[EXERCISE MATERIALS]:
= Beginning of Section =
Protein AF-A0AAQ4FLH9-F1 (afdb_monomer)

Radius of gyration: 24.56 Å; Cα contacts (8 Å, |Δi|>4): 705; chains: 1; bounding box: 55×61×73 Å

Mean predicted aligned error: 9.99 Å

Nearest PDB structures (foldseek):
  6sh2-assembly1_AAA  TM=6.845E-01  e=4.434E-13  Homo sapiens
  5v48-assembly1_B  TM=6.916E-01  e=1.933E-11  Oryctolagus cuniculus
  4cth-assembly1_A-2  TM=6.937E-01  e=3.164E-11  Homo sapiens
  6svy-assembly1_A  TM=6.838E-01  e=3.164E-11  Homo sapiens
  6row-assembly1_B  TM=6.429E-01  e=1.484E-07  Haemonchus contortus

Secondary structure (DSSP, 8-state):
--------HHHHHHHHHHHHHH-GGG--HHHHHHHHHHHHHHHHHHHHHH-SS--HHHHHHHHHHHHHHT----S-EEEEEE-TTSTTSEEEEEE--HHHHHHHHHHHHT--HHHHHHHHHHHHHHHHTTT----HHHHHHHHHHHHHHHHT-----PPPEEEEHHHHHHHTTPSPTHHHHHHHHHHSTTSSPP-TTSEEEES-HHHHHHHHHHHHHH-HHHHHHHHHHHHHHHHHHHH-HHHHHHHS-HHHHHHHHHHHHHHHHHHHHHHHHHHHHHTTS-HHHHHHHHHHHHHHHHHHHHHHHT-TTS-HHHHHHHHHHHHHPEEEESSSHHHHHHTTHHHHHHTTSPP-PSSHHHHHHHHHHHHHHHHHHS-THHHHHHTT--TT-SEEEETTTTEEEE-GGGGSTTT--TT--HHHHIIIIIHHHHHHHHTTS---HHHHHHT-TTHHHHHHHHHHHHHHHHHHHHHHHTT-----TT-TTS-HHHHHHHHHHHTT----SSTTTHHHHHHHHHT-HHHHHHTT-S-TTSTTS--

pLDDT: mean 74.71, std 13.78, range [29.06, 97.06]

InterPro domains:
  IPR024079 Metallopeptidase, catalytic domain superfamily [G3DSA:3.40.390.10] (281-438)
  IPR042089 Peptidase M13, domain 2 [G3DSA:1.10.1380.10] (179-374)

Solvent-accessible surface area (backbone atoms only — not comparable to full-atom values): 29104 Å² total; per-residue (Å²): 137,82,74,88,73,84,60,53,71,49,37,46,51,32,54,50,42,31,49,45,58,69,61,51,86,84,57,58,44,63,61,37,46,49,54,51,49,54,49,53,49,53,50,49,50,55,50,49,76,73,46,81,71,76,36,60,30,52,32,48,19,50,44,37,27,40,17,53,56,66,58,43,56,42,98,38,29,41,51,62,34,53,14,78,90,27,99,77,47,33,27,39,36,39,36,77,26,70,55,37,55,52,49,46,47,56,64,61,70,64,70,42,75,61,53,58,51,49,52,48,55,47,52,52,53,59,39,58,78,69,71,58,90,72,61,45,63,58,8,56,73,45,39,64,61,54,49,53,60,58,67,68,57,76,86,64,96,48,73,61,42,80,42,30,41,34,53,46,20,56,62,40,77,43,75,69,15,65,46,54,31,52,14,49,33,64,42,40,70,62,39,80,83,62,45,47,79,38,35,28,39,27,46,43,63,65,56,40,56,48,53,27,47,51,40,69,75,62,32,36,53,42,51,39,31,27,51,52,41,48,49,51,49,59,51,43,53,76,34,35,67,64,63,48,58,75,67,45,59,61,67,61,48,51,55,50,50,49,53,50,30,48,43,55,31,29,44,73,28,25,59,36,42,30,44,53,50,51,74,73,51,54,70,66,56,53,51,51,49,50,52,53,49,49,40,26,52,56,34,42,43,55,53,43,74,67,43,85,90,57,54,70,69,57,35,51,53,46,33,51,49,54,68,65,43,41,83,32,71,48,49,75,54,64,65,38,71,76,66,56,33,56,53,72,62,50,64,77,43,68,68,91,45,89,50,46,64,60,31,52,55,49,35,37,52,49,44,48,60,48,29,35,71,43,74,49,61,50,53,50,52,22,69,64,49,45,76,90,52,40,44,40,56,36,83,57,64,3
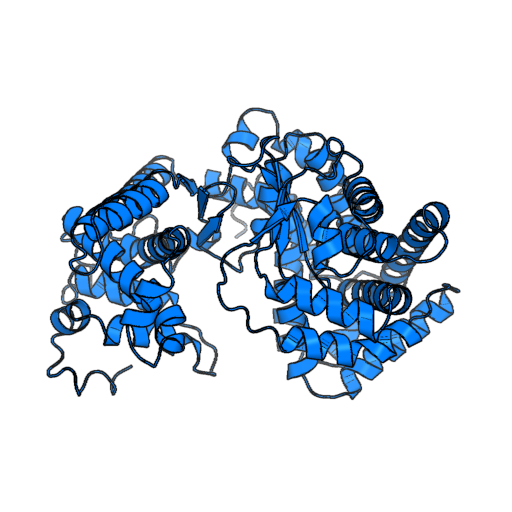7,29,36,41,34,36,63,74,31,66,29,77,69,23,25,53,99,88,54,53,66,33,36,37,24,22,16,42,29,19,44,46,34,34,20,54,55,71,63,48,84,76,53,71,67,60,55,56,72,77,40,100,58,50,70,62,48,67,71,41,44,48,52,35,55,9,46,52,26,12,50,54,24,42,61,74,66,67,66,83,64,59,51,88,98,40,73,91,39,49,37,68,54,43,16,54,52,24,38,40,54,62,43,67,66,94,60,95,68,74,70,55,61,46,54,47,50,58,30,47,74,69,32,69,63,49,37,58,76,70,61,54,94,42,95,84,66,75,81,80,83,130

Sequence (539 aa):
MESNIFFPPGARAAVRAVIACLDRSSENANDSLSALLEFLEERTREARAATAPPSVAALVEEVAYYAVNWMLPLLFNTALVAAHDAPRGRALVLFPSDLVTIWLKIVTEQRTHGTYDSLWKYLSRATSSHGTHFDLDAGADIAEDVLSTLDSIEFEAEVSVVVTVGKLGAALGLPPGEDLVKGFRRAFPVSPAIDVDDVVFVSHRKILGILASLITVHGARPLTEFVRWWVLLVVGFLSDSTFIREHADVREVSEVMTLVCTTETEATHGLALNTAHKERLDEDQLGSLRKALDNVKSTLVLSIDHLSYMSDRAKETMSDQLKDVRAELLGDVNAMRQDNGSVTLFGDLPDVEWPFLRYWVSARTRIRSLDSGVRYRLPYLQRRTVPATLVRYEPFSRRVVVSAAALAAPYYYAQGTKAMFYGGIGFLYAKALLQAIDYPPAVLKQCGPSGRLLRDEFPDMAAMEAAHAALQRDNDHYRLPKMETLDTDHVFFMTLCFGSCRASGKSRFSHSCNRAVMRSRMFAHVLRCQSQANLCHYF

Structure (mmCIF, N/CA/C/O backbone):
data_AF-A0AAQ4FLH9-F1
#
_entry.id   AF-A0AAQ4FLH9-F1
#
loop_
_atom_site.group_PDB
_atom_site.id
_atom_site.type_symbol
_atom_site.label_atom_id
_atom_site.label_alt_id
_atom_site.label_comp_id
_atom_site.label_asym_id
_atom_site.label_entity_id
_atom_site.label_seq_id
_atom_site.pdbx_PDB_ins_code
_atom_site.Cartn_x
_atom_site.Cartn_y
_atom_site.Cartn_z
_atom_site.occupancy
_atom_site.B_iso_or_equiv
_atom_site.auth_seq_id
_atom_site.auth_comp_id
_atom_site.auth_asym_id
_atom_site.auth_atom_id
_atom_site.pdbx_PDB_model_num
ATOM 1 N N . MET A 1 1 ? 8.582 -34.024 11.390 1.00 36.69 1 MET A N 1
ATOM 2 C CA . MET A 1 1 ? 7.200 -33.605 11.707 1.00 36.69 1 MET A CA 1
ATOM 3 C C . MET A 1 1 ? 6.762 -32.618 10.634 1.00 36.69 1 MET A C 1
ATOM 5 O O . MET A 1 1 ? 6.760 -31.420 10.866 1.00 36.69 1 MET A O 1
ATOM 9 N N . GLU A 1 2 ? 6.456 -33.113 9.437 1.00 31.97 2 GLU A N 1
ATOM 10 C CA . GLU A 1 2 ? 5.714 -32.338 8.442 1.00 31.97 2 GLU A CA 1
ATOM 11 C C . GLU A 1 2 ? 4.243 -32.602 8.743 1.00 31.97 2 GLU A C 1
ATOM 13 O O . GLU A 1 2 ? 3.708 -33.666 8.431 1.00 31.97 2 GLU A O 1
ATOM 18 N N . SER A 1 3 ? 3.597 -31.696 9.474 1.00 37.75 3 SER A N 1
= End of Section =
Using the material above, quote the first line and each line after it, stopping at and including the line that holds "IPR042089 Peptidase M13, domain".

Protein AF-A0AAQ4FLH9-F1 (afdb_monomer)

Radius of gyration: 24.56 Å; Cα contacts (8 Å, |Δi|>4): 705; chains: 1; bounding box: 55×61×73 Å

Mean predicted aligned error: 9.99 Å

Nearest PDB structures (foldseek):
  6sh2-assembly1_AAA  TM=6.845E-01  e=4.434E-13  Homo sapiens
  5v48-assembly1_B  TM=6.916E-01  e=1.933E-11  Oryctolagus cuniculus
  4cth-assembly1_A-2  TM=6.937E-01  e=3.164E-11  Homo sapiens
  6svy-assembly1_A  TM=6.838E-01  e=3.164E-11  Homo sapiens
  6row-assembly1_B  TM=6.429E-01  e=1.484E-07  Haemonchus contortus

Secondary structure (DSSP, 8-state):
--------HHHHHHHHHHHHHH-GGG--HHHHHHHHHHHHHHHHHHHHHH-SS--HHHHHHHHHHHHHHT----S-EEEEEE-TTSTTSEEEEEE--HHHHHHHHHHHHT--HHHHHHHHHHHHHHHHTTT----HHHHHHHHHHHHHHHHT-----PPPEEEEHHHHHHHTTPSPTHHHHHHHHHHSTTSSPP-TTSEEEES-HHHHHHHHHHHHHH-HHHHHHHHHHHHHHHHHHHH-HHHHHHHS-HHHHHHHHHHHHHHHHHHHHHHHHHHHHHTTS-HHHHHHHHHHHHHHHHHHHHHHHT-TTS-HHHHHHHHHHHHHPEEEESSSHHHHHHTTHHHHHHTTSPP-PSSHHHHHHHHHHHHHHHHHHS-THHHHHHTT--TT-SEEEETTTTEEEE-GGGGSTTT--TT--HHHHIIIIIHHHHHHHHTTS---HHHHHHT-TTHHHHHHHHHHHHHHHHHHHHHHHTT-----TT-TTS-HHHHHHHHHHHTT----SSTTTHHHHHHHHHT-HHHHHHTT-S-TTSTTS--

pLDDT: mean 74.71, std 13.78, range [29.06, 97.06]

InterPro domains:
  IPR024079 Metallopeptidase, catalytic domain superfamily [G3DSA:3.40.390.10] (281-438)
  IPR042089 Peptidase M13, domain 2 [G3DSA:1.10.1380.10] (179-374)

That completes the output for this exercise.